The dollar pulled back below ¥103 in Tokyo trading Monday, pressured by position-adjustment selling after its surge last week and ahead of a key policy-setting meeting for the U.S. Federal Reserve this week.
At 5 p.m., the dollar was quoted at ¥102.86-87, down from ¥103.59-61 at the same time Friday. The euro was at $1.3751-3751, little changed from $1.3753-3755, and at ¥141.43-46, down from ¥142.49-56.
The greenback fell as low as around ¥102.60, with sales spurred by a weaker than expected reading in the HSBC China manufacturing purchasing managers’ index for December, traders said. The manufacturing PMI fell to 50.5 from 50.8 for November.
In the Bank of Japan quarterly “tankan” sentiment survey for December, the headline diffusion index improved to plus 16 from plus 12 in the September survey, but it had little impact on the currency market as the result was within market expectations, some traders said.
Yet Yuzo Sakai of Tokyo Forex & Ueda Harlow said that “unclear prospects shown by the survey led to the buying of the yen.”
The dollar’s pullback followed its ascent late last week to a five-year high close to ¥104 on growing expectations that the Fed will begin to scale back its quantitative monetary easing, or QE, at the two-day meeting of its Federal Open Market Committee that starts Tuesday.

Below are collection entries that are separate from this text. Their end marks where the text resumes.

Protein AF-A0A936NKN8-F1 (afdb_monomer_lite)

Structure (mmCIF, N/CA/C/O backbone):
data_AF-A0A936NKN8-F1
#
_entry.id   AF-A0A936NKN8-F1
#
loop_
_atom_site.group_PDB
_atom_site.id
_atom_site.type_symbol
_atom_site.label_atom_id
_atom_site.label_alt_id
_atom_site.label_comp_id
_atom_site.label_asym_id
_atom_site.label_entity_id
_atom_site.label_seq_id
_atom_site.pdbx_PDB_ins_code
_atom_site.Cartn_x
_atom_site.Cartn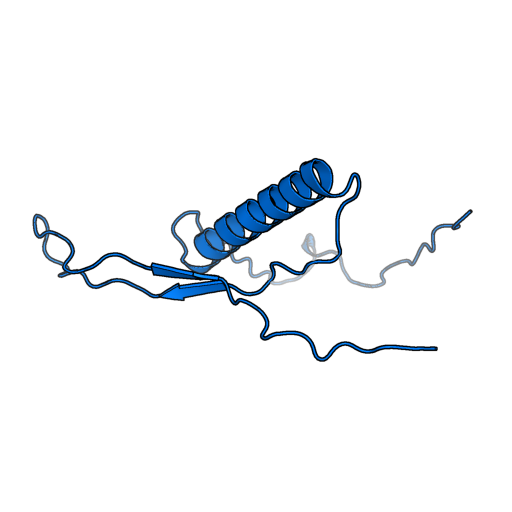_y
_atom_site.Cartn_z
_atom_site.occupancy
_atom_site.B_iso_or_equiv
_atom_site.auth_seq_id
_atom_site.auth_comp_id
_atom_site.auth_asym_id
_atom_site.auth_atom_id
_atom_site.pdbx_PDB_model_num
ATOM 1 N N . MET A 1 1 ? 5.433 -21.469 21.850 1.00 53.22 1 MET A N 1
ATOM 2 C CA . MET A 1 1 ? 6.760 -21.062 21.3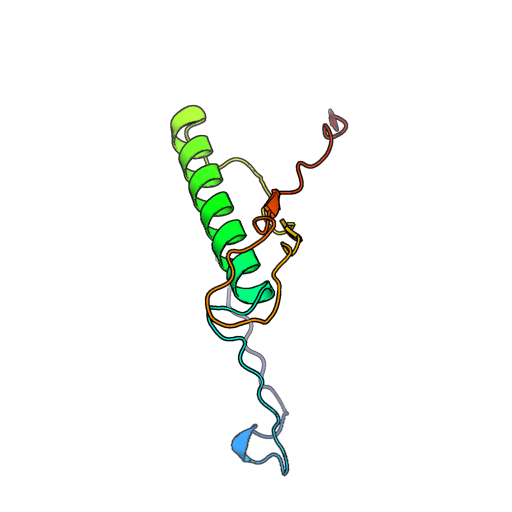46 1.00 53.22 1 MET A CA 1
ATOM 3 C C . MET A 1 1 ? 6.848 -21.615 19.935 1.00 53.22 1 MET A C 1
ATOM 5 O O . MET A 1 1 ? 6.641 -22.812 19.793 1.00 53.22 1 MET A O 1
ATOM 9 N N . ILE A 1 2 ? 6.962 -20.765 18.911 1.00 74.69 2 ILE A N 1
ATOM 10 C CA . ILE A 1 2 ? 7.064 -21.224 17.516 1.00 74.69 2 ILE A CA 1
ATOM 11 C C . ILE A 1 2 ? 8.550 -21.254 17.173 1.00 74.69 2 ILE A C 1
ATOM 13 O O . ILE A 1 2 ? 9.203 -20.214 17.196 1.00 74.69 2 ILE A O 1
ATOM 17 N N . GLU A 1 3 ? 9.065 -22.450 16.911 1.00 81.50 3 GLU A N 1
ATOM 18 C CA . GLU A 1 3 ? 10.422 -22.673 16.411 1.00 81.50 3 GLU A CA 1
ATOM 19 C C . GLU A 1 3 ? 10.471 -22.300 14.917 1.00 81.50 3 GLU A C 1
ATOM 21 O O . GLU A 1 3 ? 9.571 -22.695 14.165 1.00 81.50 3 GLU A O 1
ATOM 26 N N . PRO A 1 4 ? 11.471 -21.525 14.462 1.00 77.38 4 PRO A N 1
ATOM 27 C CA . PRO A 1 4 ? 11.575 -21.137 13.066 1.00 77.38 4 PRO A CA 1
ATOM 28 C C . PRO A 1 4 ? 11.985 -22.326 12.198 1.00 77.38 4 PRO A C 1
ATOM 30 O O . PRO A 1 4 ? 12.928 -23.056 12.493 1.00 77.38 4 PRO A O 1
ATOM 33 N N . LEU A 1 5 ? 11.297 -22.468 11.072 1.00 81.94 5 LEU A N 1
ATOM 34 C CA . LEU A 1 5 ? 11.669 -23.403 10.024 1.00 81.94 5 LEU A CA 1
ATOM 35 C C . LEU A 1 5 ? 12.652 -22.719 9.072 1.00 81.94 5 LEU A C 1
ATOM 37 O O . LEU A 1 5 ? 12.292 -21.770 8.375 1.00 81.94 5 LEU A O 1
ATOM 41 N N . ILE A 1 6 ? 13.886 -23.213 9.043 1.00 84.50 6 ILE A N 1
ATOM 42 C CA . ILE A 1 6 ? 14.922 -22.755 8.118 1.00 84.50 6 ILE A CA 1
ATOM 43 C C . ILE A 1 6 ? 14.992 -23.744 6.958 1.00 84.50 6 ILE A C 1
ATOM 45 O O . ILE A 1 6 ? 15.134 -24.947 7.167 1.00 84.50 6 ILE A O 1
ATOM 49 N N . ILE A 1 7 ? 14.883 -23.225 5.736 1.00 85.31 7 ILE A N 1
ATOM 50 C CA . ILE A 1 7 ? 14.986 -24.002 4.501 1.00 85.31 7 ILE A CA 1
ATOM 51 C C . ILE A 1 7 ? 16.047 -23.351 3.624 1.00 85.31 7 ILE A C 1
ATOM 53 O O . ILE A 1 7 ? 15.997 -22.149 3.361 1.00 85.31 7 ILE A O 1
ATOM 57 N N . GLU A 1 8 ? 16.986 -24.160 3.148 1.00 82.31 8 GLU A N 1
ATOM 58 C CA . GLU A 1 8 ? 17.977 -23.723 2.174 1.00 82.31 8 GLU A CA 1
ATOM 59 C C . GLU A 1 8 ? 17.362 -23.688 0.770 1.00 82.31 8 GLU A C 1
ATOM 61 O O . GLU A 1 8 ? 16.732 -24.643 0.314 1.00 82.31 8 GLU A O 1
ATOM 66 N N . SER A 1 9 ? 17.534 -22.562 0.075 1.00 82.62 9 SER A N 1
ATOM 67 C CA . SER A 1 9 ? 17.091 -22.409 -1.311 1.00 82.62 9 SER A CA 1
ATOM 68 C C . SER A 1 9 ? 18.173 -22.937 -2.258 1.00 82.62 9 SER A C 1
ATOM 70 O O . SER A 1 9 ? 19.288 -22.417 -2.230 1.00 82.62 9 SER A O 1
ATOM 72 N N . PRO A 1 10 ? 17.864 -23.895 -3.149 1.00 81.19 10 PRO A N 1
ATOM 73 C CA . PRO A 1 10 ? 18.814 -24.395 -4.141 1.00 81.19 10 PRO A CA 1
ATOM 74 C C . PRO A 1 10 ? 18.951 -23.472 -5.366 1.00 81.19 10 PRO A C 1
ATOM 76 O O . PRO A 1 10 ? 19.654 -23.818 -6.313 1.00 81.19 10 PRO A O 1
ATOM 79 N N . ARG A 1 11 ? 18.250 -22.326 -5.403 1.00 82.44 11 ARG A N 1
ATOM 80 C CA . ARG A 1 11 ? 18.318 -21.397 -6.541 1.00 82.44 11 ARG A CA 1
ATOM 81 C C . ARG A 1 11 ? 19.694 -20.743 -6.649 1.00 82.44 11 ARG A C 1
ATOM 83 O O . ARG A 1 11 ? 20.296 -20.355 -5.649 1.00 82.44 11 ARG A O 1
ATOM 90 N N . VAL A 1 12 ? 20.131 -20.562 -7.893 1.00 78.75 12 VAL A N 1
ATOM 91 C CA . VAL A 1 12 ? 21.277 -19.723 -8.247 1.00 78.75 12 VAL A CA 1
ATOM 92 C C . VAL A 1 12 ? 21.009 -18.293 -7.762 1.00 78.75 12 VAL A C 1
ATOM 94 O O . VAL A 1 12 ? 19.863 -17.838 -7.711 1.00 78.75 12 VAL A O 1
ATOM 97 N N . ARG A 1 13 ? 22.053 -17.595 -7.303 1.00 82.12 13 ARG A N 1
ATOM 98 C CA . ARG A 1 13 ? 21.891 -16.224 -6.802 1.00 82.12 13 ARG A CA 1
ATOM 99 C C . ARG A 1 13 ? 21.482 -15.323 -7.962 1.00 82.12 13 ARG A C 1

“Traders will remain nervous until the end of the FOMC meeting,” said an official at a foreign exchange margin trading service provider.
Still, the dollar will be supported by buying on dips by those who missed buying opportunities in the rapid rise last week, said an official at a foreign-affiliated securities firm.
Following a spate of brisk U.S. economic indicators and a budget deal reached between Democrats and Republicans last week, some analysts see a greater chance of the Fed deciding to shave QE.
“The market consensus has not changed and forecasts the start of tapering next March,” an official at a bank-affiliated brokerage firm said, but “there is growing caution among traders about a possible December start.”